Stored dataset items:
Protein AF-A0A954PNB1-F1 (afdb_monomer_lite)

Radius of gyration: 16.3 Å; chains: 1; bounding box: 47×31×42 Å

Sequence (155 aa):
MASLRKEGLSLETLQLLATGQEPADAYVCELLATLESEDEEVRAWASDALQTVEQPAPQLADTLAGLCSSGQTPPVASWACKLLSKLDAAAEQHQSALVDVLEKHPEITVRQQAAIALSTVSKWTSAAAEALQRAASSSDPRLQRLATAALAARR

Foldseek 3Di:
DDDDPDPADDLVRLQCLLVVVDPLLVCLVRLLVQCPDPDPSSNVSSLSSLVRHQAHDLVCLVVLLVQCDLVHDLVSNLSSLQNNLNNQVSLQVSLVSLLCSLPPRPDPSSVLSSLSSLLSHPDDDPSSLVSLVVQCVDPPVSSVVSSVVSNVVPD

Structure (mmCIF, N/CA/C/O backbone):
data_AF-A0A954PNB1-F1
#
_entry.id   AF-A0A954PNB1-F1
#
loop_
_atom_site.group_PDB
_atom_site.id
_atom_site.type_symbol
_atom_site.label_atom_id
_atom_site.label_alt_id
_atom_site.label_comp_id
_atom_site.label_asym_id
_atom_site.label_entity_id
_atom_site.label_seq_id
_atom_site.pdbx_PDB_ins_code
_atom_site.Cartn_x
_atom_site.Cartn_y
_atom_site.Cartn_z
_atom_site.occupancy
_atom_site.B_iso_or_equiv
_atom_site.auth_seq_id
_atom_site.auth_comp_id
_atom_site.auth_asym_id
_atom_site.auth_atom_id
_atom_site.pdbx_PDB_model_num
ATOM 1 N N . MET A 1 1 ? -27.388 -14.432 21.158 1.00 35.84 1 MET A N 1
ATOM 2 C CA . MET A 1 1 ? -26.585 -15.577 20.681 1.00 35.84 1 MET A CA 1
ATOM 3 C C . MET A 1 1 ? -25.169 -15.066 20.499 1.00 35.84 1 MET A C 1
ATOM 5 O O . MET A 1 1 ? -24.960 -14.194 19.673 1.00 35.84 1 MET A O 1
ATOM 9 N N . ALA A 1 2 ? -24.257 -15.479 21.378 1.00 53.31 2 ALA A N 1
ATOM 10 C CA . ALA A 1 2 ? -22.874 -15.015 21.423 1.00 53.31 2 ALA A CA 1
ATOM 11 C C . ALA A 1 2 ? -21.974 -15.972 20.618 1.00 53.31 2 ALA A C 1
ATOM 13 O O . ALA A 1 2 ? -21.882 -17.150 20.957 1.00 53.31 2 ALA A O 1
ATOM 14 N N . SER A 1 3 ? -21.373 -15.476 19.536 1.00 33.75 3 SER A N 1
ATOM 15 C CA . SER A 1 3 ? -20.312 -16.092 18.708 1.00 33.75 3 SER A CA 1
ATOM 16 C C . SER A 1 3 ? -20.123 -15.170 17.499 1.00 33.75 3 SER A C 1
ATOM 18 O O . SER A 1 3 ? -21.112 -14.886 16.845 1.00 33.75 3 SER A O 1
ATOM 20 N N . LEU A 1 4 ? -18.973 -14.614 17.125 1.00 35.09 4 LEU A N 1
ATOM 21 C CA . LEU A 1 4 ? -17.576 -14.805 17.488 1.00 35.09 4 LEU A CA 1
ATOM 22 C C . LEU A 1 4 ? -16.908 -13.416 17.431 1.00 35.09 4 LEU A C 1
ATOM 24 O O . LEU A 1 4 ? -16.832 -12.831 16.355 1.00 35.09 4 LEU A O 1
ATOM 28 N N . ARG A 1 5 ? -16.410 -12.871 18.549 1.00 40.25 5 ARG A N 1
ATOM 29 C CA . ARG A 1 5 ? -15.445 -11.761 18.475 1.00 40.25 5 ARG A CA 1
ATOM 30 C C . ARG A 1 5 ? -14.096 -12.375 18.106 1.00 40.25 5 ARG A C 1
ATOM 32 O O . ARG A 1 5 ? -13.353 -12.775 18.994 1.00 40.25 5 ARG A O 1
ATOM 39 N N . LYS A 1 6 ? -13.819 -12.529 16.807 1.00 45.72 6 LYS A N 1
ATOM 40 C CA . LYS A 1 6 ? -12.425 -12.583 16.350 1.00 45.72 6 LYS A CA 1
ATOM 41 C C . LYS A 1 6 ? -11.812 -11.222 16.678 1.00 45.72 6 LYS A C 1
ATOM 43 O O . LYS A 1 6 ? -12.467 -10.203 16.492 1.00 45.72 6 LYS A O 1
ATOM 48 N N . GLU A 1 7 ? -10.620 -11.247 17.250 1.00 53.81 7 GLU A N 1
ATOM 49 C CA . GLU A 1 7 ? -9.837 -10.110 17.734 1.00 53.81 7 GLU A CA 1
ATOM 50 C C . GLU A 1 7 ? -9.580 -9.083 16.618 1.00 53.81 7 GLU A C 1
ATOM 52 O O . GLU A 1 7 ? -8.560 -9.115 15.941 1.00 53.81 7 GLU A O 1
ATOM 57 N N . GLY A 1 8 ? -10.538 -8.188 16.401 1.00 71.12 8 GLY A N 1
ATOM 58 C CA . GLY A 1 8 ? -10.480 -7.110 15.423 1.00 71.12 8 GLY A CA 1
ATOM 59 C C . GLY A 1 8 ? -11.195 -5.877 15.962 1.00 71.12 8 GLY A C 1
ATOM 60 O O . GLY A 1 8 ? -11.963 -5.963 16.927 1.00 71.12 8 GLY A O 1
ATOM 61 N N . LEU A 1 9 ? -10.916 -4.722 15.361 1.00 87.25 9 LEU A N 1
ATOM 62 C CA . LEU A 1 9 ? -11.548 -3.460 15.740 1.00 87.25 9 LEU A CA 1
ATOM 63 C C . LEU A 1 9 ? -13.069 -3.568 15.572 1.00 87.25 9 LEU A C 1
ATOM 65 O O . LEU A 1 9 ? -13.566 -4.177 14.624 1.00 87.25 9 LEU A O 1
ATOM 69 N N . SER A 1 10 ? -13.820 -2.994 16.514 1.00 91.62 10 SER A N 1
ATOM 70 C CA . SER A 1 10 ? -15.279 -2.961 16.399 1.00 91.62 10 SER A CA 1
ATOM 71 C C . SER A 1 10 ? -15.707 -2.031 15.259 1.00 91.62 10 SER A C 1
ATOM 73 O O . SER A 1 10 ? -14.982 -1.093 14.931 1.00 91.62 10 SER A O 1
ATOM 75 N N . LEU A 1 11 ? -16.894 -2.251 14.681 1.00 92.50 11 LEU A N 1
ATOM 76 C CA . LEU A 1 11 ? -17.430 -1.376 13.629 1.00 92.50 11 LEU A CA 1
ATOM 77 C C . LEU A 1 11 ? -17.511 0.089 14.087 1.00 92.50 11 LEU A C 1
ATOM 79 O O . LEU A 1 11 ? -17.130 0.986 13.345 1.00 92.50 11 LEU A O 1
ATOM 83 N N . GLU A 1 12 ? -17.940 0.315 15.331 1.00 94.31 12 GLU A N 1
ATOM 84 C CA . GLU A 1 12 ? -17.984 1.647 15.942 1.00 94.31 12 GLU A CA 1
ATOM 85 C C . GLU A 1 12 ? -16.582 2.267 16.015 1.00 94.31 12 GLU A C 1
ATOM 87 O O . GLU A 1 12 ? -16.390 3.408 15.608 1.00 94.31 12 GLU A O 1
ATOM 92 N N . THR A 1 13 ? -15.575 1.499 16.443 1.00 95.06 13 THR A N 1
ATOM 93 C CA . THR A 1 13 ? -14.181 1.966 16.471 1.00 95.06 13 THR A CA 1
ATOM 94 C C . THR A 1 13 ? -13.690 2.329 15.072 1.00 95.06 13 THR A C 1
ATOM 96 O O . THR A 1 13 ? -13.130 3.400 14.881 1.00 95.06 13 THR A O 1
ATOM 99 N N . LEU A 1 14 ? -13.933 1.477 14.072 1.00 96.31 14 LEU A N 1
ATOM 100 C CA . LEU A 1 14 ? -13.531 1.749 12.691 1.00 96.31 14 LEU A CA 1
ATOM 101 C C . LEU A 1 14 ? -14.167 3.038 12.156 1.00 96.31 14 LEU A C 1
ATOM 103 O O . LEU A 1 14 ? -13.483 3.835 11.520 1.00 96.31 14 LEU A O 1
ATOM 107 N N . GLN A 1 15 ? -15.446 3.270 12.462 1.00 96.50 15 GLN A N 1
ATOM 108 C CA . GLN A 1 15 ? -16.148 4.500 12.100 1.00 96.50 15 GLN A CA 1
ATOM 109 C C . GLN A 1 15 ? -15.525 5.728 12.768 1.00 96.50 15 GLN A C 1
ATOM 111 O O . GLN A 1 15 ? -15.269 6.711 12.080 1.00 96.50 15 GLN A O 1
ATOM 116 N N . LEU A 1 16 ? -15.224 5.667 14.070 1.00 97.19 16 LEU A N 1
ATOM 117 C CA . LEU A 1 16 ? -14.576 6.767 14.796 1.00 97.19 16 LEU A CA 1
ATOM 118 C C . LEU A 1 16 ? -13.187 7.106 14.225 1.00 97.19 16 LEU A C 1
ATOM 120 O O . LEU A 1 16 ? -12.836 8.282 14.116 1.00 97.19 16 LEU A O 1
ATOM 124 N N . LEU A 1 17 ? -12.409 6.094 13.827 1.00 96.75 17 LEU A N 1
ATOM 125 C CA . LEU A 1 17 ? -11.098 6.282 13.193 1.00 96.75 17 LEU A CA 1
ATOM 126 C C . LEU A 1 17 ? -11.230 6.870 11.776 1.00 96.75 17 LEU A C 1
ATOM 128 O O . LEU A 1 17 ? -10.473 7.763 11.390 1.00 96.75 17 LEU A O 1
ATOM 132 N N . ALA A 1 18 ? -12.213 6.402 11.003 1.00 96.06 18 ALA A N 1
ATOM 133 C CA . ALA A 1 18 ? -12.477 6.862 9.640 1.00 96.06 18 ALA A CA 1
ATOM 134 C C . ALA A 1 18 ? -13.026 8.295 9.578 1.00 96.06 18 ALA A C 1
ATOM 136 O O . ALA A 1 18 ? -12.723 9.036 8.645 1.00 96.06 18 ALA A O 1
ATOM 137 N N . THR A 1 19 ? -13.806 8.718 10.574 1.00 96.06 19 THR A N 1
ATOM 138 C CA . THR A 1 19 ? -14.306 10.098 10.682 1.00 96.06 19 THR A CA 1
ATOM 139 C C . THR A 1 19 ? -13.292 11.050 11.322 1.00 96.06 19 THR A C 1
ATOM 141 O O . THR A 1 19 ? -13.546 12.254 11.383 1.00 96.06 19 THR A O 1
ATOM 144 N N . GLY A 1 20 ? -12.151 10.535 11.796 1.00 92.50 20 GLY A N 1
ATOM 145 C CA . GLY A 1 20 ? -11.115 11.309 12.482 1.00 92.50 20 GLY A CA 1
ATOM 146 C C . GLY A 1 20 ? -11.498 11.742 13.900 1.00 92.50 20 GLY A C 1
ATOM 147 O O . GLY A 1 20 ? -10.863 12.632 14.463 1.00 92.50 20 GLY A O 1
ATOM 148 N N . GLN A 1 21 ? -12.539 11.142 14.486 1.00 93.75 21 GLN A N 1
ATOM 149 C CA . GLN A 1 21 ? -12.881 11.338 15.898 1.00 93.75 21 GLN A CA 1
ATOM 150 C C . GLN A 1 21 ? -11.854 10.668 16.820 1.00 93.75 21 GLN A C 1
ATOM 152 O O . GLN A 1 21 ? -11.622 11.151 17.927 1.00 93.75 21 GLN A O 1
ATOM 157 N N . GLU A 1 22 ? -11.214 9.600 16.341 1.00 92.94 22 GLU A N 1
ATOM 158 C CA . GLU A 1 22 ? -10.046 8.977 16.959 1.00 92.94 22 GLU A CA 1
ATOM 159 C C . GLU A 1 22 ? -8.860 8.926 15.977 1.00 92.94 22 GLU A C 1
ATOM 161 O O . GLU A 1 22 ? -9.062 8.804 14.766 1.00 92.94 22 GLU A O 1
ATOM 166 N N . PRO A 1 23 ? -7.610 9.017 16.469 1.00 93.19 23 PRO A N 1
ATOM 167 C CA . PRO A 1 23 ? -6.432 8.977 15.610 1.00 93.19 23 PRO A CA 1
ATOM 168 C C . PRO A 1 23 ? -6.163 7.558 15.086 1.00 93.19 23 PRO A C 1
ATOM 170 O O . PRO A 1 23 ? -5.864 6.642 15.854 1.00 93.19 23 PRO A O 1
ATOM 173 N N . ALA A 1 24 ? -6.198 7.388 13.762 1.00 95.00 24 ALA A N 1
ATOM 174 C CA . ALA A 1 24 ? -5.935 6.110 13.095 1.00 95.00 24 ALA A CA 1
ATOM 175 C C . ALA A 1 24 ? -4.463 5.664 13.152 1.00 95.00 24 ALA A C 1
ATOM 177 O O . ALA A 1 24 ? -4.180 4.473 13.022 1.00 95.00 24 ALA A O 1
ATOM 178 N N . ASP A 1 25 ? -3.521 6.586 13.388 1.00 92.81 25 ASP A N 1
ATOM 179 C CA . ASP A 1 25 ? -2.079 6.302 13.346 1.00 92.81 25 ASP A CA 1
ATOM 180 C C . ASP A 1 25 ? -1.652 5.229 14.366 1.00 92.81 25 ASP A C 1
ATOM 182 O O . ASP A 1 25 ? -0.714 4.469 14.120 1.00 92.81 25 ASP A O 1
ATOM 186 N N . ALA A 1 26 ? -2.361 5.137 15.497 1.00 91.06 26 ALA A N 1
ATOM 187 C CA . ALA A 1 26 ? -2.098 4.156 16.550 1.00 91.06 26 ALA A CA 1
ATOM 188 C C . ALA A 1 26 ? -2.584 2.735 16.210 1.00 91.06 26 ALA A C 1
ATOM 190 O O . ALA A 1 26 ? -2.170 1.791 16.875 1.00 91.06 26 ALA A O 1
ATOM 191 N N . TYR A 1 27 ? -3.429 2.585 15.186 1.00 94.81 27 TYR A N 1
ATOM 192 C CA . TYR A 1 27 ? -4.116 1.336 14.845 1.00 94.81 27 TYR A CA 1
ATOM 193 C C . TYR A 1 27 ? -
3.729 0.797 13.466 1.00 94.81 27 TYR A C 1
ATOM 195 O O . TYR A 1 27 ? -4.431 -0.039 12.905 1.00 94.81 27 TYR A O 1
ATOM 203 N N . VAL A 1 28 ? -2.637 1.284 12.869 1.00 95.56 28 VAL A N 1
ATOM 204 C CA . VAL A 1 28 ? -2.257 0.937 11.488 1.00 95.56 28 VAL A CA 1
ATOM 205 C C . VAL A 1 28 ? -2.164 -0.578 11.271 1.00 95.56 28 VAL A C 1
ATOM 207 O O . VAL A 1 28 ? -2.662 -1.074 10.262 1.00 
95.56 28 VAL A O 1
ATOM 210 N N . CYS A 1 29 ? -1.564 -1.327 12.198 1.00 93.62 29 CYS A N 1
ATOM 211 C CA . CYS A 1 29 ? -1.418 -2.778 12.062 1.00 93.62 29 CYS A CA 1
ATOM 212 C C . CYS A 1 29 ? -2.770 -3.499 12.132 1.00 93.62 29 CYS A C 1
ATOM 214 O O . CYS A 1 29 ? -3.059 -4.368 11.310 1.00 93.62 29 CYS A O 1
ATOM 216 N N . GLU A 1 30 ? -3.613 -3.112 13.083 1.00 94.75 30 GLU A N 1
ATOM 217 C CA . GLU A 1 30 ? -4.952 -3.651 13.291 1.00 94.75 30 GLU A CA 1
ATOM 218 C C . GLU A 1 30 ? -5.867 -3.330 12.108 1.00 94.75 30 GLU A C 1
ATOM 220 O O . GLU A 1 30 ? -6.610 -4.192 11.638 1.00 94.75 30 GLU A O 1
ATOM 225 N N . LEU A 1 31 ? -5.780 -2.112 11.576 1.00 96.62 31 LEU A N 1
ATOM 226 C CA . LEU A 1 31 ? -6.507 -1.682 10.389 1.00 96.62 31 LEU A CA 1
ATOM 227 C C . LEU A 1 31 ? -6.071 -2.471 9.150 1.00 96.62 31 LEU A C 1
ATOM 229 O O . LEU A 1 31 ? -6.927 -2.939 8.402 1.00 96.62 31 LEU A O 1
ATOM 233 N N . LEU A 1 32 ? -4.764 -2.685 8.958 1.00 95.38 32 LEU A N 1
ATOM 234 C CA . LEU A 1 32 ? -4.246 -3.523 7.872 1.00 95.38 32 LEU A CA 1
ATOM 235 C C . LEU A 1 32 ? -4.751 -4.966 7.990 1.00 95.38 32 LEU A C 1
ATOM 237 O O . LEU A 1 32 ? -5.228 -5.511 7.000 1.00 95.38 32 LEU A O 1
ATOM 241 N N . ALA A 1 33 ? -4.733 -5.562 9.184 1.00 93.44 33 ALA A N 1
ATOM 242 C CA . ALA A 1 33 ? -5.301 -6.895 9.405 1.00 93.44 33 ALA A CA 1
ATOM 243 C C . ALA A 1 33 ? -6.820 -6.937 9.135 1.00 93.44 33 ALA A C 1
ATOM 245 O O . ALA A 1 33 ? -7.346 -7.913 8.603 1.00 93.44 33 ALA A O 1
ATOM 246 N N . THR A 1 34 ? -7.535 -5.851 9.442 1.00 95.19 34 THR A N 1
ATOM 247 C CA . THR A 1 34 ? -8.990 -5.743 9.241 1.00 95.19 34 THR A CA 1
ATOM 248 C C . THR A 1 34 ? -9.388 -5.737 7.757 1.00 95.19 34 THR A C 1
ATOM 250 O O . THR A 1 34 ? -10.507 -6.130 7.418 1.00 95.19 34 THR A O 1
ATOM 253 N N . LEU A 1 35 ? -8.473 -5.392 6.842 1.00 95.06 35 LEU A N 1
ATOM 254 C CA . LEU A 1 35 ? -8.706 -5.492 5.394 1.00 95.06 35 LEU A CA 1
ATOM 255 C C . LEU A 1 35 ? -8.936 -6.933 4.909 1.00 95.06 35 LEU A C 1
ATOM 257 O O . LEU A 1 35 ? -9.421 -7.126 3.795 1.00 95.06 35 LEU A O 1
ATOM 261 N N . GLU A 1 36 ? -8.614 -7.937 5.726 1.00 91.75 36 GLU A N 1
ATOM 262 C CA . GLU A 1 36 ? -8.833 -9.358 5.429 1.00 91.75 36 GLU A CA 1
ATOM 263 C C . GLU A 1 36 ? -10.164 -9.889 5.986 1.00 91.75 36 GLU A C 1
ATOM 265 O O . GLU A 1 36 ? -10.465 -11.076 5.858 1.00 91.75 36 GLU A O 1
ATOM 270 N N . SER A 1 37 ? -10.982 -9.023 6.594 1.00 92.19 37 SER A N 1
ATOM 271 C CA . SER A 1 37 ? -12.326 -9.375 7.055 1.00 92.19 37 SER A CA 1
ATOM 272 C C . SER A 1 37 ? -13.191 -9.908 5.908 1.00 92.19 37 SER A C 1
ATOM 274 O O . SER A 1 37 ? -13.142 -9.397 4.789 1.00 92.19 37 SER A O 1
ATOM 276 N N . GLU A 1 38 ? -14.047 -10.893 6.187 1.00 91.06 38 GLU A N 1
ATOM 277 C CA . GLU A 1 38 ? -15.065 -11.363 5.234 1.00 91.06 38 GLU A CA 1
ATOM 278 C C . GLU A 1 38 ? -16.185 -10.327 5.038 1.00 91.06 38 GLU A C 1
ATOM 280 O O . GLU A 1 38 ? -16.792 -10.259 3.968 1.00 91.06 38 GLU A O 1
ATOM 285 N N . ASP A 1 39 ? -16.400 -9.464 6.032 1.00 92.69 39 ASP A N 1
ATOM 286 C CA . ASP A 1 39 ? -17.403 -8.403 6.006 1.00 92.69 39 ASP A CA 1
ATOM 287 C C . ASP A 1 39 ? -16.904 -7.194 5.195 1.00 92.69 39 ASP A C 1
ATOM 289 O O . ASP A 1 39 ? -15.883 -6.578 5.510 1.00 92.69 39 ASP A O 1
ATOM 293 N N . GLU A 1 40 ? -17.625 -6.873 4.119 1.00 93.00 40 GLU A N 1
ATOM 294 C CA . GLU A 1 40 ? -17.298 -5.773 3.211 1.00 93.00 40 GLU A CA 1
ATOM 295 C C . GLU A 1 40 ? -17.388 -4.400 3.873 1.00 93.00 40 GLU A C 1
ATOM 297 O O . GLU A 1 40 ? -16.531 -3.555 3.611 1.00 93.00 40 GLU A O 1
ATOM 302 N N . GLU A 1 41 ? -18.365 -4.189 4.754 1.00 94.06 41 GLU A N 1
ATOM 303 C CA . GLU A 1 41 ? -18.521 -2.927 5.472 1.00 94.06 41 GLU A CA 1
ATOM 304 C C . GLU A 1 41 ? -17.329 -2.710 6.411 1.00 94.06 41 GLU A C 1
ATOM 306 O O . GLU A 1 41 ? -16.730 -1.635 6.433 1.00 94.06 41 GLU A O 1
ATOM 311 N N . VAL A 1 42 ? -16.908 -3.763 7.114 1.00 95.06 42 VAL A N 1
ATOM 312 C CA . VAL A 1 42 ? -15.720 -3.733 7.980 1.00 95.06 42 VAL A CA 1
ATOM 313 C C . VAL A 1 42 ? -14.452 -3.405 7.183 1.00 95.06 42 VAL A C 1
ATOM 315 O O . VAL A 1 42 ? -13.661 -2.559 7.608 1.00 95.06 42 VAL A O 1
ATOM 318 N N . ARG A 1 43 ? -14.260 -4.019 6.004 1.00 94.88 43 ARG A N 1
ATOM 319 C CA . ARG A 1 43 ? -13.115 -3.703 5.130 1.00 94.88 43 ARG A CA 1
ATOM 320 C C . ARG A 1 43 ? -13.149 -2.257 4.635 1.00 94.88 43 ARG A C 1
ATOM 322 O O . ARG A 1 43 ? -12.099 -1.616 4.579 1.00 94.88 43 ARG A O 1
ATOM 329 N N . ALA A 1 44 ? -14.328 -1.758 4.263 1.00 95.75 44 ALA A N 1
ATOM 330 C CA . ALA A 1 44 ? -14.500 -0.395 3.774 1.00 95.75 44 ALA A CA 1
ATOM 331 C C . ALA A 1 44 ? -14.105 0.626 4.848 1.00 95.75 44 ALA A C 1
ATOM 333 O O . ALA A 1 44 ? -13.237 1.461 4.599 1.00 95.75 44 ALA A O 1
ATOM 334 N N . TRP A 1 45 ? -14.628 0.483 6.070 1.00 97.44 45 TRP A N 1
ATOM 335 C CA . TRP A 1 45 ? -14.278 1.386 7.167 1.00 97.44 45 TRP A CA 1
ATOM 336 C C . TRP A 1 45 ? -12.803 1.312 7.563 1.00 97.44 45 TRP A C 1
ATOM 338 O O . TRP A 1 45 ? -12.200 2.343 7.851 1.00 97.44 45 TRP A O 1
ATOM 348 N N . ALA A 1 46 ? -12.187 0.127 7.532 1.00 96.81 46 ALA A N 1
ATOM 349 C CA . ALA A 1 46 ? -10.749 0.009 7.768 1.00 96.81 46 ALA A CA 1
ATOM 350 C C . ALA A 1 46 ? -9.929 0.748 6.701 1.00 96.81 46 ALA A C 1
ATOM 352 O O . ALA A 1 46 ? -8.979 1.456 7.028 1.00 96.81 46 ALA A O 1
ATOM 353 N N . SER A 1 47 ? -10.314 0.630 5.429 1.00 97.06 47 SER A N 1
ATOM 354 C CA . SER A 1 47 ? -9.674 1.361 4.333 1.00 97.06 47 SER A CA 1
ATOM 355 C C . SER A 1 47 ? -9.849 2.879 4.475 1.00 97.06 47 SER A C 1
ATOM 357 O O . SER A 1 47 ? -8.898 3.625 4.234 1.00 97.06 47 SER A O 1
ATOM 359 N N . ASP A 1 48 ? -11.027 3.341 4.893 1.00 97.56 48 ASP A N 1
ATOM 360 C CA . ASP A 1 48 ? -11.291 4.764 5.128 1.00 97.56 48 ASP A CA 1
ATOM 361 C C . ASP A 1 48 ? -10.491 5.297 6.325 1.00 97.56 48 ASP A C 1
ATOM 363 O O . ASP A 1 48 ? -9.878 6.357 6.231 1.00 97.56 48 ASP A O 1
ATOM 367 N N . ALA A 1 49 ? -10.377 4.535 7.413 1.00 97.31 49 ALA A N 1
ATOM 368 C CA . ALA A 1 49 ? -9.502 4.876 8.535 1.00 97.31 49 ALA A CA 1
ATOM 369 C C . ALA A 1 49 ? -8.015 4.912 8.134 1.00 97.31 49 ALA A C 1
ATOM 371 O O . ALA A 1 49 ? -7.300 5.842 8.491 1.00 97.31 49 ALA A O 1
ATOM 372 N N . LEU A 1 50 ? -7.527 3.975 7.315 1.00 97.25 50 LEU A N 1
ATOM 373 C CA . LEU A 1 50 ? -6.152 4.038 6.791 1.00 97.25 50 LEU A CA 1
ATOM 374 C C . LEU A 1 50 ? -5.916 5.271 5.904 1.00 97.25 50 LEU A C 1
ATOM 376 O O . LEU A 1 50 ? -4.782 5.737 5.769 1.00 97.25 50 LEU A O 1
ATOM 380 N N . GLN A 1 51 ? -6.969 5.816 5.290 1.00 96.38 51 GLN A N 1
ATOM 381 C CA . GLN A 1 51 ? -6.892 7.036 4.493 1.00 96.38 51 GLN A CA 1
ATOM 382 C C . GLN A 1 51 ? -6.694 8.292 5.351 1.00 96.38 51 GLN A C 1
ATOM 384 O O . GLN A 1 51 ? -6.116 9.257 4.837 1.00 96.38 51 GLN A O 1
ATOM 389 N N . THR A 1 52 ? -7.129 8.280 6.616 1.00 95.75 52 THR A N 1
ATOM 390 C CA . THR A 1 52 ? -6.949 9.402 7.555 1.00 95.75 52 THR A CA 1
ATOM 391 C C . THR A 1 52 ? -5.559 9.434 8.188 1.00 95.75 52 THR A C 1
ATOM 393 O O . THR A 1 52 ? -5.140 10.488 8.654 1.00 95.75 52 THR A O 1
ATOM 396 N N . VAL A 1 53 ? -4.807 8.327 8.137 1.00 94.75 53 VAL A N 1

- What to do -
In the entries above, restate word for word the lines between the one holding "ATOM 318 N N" and the one holding "ATOM 338 O O", inclusive, and nothing besides.

- Solution -
ATOM 318 N N . ARG A 1 43 ? -14.260 -4.019 6.004 1.00 94.88 43 ARG A N 1
ATOM 319 C CA . ARG A 1 43 ? -13.115 -3.703 5.130 1.00 94.88 43 ARG A CA 1
ATOM 320 C C . ARG A 1 43 ? -13.149 -2.257 4.635 1.00 94.88 43 ARG A C 1
ATOM 322 O O . ARG A 1 43 ? -12.099 -1.616 4.579 1.00 94.88 43 ARG A O 1
ATOM 329 N N . ALA A 1 44 ? -14.328 -1.758 4.263 1.00 95.75 44 ALA A N 1
ATOM 330 C CA . ALA A 1 44 ? -14.500 -0.395 3.774 1.00 95.75 44 ALA A CA 1
ATOM 331 C C . ALA A 1 44 ? -14.105 0.626 4.848 1.00 95.75 44 ALA A C 1
ATOM 333 O O . ALA A 1 44 ? -13.237 1.461 4.599 1.00 95.75 44 ALA A O 1
ATOM 334 N N . TRP A 1 45 ? -14.628 0.483 6.070 1.00 97.44 45 TRP A N 1
ATOM 335 C CA . TRP A 1 45 ? -14.278 1.386 7.167 1.00 97.44 45 TRP A CA 1
ATOM 336 C C . TRP A 1 45 ? -12.803 1.312 7.563 1.00 97.44 45 TRP A C 1
ATOM 338 O O . TRP A 1 45 ? -12.200 2.343 7.851 1.00 97.44 45 TRP A O 1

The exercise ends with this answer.